* **Prompt**
Wherever the word "gyration" appears in a line of the records, copy that line.

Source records

┄┄┄┄┄┄┄┄┄┄┄┄┄┄┄┄┄┄┄┄

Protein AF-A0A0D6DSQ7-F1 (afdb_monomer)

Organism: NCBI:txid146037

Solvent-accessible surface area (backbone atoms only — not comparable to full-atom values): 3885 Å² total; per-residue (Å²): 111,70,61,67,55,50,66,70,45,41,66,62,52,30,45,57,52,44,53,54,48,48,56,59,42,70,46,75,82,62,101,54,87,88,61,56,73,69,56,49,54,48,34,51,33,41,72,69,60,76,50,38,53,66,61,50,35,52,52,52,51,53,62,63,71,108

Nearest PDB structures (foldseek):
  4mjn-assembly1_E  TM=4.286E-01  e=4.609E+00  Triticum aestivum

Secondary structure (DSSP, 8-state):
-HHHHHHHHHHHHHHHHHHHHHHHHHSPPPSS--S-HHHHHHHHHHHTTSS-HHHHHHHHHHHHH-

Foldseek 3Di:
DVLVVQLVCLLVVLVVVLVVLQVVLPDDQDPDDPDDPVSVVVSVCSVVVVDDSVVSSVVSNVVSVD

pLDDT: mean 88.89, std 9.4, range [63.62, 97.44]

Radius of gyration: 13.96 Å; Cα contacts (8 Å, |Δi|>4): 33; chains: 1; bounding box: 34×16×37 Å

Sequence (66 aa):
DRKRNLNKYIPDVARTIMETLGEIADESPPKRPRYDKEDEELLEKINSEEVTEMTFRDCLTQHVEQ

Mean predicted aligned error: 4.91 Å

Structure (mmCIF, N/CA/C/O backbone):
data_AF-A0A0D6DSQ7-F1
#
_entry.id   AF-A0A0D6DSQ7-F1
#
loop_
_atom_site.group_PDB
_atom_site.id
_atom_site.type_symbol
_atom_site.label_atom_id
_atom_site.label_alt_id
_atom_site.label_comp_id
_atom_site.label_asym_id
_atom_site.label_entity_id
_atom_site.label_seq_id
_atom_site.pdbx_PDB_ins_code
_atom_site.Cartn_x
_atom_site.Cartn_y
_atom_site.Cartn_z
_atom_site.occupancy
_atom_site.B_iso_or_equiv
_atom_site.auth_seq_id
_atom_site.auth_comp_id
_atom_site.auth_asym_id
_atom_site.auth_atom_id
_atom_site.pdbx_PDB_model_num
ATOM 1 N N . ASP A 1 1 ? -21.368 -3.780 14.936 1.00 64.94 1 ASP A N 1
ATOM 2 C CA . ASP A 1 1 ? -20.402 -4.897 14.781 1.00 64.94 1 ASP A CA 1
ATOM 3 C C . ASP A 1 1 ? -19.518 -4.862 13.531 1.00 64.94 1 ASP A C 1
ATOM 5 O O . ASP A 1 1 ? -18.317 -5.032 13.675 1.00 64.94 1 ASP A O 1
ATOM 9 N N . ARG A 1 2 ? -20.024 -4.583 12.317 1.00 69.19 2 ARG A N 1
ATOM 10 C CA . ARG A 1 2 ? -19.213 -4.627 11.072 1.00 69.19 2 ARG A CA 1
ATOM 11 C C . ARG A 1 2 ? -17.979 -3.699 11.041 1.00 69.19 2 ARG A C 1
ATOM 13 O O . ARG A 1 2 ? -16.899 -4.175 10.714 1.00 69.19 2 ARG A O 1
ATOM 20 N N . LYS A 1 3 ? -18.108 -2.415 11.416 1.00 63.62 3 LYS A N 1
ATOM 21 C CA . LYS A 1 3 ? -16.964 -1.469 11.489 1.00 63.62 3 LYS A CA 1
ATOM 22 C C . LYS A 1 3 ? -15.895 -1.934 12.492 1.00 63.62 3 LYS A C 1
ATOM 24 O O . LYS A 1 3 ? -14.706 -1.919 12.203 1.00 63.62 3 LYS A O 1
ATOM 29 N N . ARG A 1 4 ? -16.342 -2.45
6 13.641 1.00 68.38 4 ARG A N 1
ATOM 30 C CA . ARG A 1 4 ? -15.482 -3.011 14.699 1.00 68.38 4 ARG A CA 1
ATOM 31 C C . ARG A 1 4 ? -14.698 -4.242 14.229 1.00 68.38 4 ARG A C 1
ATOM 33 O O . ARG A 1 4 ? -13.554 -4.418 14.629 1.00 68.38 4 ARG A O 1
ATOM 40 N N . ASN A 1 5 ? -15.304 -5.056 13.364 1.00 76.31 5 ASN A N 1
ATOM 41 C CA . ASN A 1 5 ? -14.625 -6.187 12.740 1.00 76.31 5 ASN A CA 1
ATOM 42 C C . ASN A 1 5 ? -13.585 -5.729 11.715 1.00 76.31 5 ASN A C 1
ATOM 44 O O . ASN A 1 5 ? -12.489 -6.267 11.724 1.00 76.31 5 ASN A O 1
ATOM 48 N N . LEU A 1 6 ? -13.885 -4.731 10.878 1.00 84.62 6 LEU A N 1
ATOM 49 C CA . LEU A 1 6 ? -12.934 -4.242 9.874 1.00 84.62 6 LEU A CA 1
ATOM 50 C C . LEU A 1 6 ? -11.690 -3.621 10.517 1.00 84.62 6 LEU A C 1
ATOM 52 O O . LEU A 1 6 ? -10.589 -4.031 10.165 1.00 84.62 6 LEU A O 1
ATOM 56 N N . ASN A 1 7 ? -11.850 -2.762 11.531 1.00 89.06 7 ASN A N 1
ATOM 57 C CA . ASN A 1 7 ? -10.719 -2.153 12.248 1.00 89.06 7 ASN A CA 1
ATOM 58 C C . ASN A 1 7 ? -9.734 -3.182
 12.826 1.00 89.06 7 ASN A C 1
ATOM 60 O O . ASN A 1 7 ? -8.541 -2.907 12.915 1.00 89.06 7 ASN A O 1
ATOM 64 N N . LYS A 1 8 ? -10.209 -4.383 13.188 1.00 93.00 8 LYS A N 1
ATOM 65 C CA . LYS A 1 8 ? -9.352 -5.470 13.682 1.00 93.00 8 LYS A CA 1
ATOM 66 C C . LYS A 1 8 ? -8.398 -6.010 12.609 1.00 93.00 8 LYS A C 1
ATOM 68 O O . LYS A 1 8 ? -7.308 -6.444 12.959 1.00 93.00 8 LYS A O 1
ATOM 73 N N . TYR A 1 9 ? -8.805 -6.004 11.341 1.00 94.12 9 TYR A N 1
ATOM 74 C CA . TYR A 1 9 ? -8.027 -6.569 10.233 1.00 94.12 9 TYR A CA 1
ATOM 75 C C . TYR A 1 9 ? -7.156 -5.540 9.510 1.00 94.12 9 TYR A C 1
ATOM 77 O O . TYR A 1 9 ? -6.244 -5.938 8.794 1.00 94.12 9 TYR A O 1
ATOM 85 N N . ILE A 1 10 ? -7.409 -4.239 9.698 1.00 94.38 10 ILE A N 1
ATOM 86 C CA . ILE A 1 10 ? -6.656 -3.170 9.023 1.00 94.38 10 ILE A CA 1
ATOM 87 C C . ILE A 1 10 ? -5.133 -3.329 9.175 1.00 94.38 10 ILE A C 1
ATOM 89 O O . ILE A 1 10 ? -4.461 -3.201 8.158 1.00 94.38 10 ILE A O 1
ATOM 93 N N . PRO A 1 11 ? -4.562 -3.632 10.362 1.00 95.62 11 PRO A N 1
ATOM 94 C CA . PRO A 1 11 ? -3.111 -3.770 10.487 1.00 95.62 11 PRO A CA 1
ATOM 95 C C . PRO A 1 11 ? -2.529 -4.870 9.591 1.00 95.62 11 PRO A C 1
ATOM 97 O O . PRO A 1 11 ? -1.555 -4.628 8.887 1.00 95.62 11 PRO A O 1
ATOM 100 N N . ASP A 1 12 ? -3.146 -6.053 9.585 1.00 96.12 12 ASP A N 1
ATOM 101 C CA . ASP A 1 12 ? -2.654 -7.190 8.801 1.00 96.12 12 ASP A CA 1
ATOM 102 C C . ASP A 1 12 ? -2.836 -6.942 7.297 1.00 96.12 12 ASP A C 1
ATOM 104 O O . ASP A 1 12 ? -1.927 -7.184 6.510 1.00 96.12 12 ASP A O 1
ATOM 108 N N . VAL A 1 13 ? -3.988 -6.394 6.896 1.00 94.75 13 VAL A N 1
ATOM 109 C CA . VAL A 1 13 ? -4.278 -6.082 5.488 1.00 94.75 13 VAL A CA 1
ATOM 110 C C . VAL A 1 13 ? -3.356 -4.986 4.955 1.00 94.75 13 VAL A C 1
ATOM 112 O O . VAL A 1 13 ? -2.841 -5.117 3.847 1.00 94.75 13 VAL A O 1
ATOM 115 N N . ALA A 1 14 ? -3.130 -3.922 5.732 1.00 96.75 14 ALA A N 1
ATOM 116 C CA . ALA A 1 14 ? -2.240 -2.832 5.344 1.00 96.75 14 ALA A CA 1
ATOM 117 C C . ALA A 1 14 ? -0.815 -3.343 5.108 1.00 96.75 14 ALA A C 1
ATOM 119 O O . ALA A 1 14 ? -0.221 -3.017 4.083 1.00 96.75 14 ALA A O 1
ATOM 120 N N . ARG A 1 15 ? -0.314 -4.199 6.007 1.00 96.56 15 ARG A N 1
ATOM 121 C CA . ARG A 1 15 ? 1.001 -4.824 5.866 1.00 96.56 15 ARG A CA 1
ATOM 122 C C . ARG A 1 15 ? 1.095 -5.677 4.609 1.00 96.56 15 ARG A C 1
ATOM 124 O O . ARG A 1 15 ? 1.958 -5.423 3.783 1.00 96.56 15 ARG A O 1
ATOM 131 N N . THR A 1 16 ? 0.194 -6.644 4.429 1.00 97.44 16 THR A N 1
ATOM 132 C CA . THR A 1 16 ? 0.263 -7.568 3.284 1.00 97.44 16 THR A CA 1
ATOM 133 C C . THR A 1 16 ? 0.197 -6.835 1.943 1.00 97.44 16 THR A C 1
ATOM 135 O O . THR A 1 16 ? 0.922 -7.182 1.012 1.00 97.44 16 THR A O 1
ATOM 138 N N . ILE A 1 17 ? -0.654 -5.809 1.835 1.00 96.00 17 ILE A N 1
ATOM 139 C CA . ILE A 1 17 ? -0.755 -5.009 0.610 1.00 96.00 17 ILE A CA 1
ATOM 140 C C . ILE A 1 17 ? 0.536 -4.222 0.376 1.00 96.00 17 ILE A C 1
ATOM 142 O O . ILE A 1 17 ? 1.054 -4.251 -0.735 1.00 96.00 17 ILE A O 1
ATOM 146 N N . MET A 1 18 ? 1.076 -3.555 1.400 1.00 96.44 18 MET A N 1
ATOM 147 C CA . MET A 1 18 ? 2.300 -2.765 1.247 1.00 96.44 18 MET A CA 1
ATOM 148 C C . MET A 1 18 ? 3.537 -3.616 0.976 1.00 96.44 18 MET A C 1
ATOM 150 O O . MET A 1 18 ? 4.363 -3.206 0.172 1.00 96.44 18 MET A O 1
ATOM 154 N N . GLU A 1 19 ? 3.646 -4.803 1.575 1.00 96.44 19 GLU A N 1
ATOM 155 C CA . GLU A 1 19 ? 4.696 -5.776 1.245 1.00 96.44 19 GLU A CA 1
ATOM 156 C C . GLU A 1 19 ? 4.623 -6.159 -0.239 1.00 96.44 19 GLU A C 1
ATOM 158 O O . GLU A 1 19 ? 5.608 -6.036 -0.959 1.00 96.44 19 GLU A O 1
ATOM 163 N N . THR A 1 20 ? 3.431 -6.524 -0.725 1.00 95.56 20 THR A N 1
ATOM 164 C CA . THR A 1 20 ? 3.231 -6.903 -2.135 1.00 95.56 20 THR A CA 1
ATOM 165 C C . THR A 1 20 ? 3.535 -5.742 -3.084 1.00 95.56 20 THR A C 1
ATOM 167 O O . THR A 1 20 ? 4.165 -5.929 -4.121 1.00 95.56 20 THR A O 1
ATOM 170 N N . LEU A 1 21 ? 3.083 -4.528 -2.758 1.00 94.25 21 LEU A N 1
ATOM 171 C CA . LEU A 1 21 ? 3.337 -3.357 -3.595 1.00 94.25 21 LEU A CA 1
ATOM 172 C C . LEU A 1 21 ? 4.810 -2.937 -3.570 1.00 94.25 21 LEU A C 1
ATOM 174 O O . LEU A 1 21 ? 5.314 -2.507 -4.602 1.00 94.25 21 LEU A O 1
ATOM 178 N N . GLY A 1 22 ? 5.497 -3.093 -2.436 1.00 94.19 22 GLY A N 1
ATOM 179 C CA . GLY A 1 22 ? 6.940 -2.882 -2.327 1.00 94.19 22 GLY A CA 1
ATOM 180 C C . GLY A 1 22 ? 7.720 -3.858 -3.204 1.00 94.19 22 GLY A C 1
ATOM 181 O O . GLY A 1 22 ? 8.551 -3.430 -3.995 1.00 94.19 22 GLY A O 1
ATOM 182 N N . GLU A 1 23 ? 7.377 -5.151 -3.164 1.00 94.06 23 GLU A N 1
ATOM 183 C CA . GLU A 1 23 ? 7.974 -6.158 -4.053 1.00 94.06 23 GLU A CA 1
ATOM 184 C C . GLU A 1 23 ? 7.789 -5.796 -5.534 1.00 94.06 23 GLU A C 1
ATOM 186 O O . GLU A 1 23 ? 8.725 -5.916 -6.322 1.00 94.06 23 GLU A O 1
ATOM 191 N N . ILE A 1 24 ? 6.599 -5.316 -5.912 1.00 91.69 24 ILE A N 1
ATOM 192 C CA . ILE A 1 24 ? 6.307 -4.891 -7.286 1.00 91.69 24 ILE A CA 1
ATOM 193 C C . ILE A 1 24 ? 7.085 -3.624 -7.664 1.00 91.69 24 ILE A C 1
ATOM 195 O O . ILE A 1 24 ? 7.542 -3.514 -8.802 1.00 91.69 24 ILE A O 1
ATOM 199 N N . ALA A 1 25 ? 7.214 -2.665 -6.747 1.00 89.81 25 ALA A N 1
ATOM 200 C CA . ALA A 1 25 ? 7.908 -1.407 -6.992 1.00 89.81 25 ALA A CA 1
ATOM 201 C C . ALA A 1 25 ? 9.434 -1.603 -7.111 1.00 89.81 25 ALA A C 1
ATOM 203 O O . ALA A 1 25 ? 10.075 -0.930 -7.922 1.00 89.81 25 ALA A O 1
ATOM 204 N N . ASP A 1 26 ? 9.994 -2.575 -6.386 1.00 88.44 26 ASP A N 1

┄┄┄┄┄┄┄┄┄┄┄┄┄┄┄┄┄┄┄┄

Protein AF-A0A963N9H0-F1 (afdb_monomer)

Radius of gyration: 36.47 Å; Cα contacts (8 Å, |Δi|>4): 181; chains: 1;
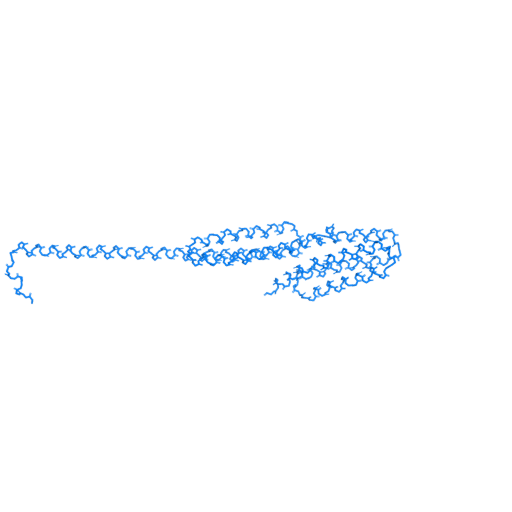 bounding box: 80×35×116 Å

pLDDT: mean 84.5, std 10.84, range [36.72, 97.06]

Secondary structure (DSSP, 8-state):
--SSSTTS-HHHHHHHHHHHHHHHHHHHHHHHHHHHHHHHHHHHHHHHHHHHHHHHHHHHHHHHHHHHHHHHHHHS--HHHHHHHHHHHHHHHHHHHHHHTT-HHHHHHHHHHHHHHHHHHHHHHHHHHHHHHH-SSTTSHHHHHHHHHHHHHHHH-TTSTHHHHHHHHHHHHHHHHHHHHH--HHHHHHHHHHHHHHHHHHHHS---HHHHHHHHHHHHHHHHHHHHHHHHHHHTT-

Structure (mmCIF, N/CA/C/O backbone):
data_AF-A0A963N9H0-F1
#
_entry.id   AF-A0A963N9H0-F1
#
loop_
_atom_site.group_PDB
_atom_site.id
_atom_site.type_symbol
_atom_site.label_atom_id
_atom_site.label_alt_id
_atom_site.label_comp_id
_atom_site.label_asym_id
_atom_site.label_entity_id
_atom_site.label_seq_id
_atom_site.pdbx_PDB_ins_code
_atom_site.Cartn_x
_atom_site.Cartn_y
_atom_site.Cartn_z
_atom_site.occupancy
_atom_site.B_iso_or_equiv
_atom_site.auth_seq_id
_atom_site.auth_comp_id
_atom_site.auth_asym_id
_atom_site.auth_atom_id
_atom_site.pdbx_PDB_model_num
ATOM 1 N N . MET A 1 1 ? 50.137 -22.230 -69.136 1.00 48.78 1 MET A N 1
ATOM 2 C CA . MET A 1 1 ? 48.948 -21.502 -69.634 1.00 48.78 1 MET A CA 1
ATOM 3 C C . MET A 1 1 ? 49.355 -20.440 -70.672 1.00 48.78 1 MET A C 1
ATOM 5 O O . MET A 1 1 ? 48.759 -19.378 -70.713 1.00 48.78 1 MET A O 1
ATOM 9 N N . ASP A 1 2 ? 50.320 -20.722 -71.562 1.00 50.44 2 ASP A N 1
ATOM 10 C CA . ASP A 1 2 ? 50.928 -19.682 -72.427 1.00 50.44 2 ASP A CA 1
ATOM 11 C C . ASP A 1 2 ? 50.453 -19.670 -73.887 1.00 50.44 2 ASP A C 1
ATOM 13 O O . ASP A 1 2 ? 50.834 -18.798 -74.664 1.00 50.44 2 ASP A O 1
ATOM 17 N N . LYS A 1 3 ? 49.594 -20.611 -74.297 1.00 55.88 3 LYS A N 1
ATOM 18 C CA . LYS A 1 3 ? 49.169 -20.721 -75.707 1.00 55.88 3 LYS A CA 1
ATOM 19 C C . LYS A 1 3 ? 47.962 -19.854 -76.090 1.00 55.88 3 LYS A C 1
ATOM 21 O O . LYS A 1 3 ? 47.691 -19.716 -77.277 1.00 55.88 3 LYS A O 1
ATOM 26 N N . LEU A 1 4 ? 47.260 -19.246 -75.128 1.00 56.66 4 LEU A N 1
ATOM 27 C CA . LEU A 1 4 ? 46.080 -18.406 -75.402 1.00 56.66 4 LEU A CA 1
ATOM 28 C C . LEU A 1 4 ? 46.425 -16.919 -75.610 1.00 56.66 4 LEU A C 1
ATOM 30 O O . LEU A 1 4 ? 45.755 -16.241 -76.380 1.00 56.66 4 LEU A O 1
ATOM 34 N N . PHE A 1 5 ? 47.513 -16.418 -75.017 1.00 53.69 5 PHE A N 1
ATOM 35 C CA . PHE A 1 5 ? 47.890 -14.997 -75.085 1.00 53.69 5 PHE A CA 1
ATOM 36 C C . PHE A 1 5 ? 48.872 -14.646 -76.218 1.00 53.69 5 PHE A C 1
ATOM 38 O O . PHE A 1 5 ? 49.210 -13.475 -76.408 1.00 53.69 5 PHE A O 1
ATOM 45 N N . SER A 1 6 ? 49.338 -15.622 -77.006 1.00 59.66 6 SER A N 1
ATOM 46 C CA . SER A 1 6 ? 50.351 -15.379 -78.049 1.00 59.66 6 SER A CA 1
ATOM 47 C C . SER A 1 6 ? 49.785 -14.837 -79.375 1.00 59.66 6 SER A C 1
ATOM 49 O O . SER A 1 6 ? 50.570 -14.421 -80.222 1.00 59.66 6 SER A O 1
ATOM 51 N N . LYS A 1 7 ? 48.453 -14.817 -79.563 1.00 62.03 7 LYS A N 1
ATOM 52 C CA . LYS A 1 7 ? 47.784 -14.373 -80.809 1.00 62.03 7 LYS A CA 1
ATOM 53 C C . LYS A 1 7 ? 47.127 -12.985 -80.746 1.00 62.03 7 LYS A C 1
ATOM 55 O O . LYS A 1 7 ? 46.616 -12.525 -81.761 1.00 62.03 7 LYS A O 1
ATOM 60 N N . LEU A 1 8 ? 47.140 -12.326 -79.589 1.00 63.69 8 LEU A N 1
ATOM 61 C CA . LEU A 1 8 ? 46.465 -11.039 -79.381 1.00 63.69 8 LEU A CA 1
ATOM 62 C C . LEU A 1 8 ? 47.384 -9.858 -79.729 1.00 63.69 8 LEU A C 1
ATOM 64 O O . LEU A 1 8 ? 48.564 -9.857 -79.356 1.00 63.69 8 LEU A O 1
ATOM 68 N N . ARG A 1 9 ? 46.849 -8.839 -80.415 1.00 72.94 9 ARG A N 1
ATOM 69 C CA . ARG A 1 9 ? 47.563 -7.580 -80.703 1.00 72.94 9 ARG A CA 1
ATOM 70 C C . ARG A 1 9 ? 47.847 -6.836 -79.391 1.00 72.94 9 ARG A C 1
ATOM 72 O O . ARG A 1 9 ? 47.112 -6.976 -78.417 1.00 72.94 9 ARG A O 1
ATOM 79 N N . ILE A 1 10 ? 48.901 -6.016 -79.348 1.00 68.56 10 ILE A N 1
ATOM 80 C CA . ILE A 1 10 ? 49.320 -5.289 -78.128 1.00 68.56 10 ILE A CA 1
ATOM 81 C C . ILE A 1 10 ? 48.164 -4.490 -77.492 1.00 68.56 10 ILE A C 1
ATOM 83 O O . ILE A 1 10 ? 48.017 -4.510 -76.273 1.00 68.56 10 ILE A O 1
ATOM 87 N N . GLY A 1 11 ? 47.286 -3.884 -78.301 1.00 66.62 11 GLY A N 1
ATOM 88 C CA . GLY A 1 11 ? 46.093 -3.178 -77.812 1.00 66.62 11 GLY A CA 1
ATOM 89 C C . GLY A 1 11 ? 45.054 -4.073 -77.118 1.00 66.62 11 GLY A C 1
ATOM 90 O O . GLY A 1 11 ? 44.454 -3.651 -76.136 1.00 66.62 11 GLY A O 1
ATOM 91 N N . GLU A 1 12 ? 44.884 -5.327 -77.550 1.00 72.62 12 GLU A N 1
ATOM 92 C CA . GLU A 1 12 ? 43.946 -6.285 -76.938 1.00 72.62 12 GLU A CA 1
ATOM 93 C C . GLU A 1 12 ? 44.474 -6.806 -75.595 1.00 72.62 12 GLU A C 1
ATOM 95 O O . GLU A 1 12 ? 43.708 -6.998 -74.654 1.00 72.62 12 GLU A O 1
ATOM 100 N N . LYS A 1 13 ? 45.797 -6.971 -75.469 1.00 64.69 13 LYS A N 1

┄┄┄┄┄┄┄┄┄┄┄┄┄┄┄┄┄┄┄┄

* **Response for this exercise**
Radius of gyration: 13.96 Å; Cα contacts (8 Å, |Δi|>4): 33; chains: 1; bounding box: 34×16×37 Å
Radius of gyration: 36.47 Å; Cα contacts (8 Å, |Δi|>4): 181; chains: 1;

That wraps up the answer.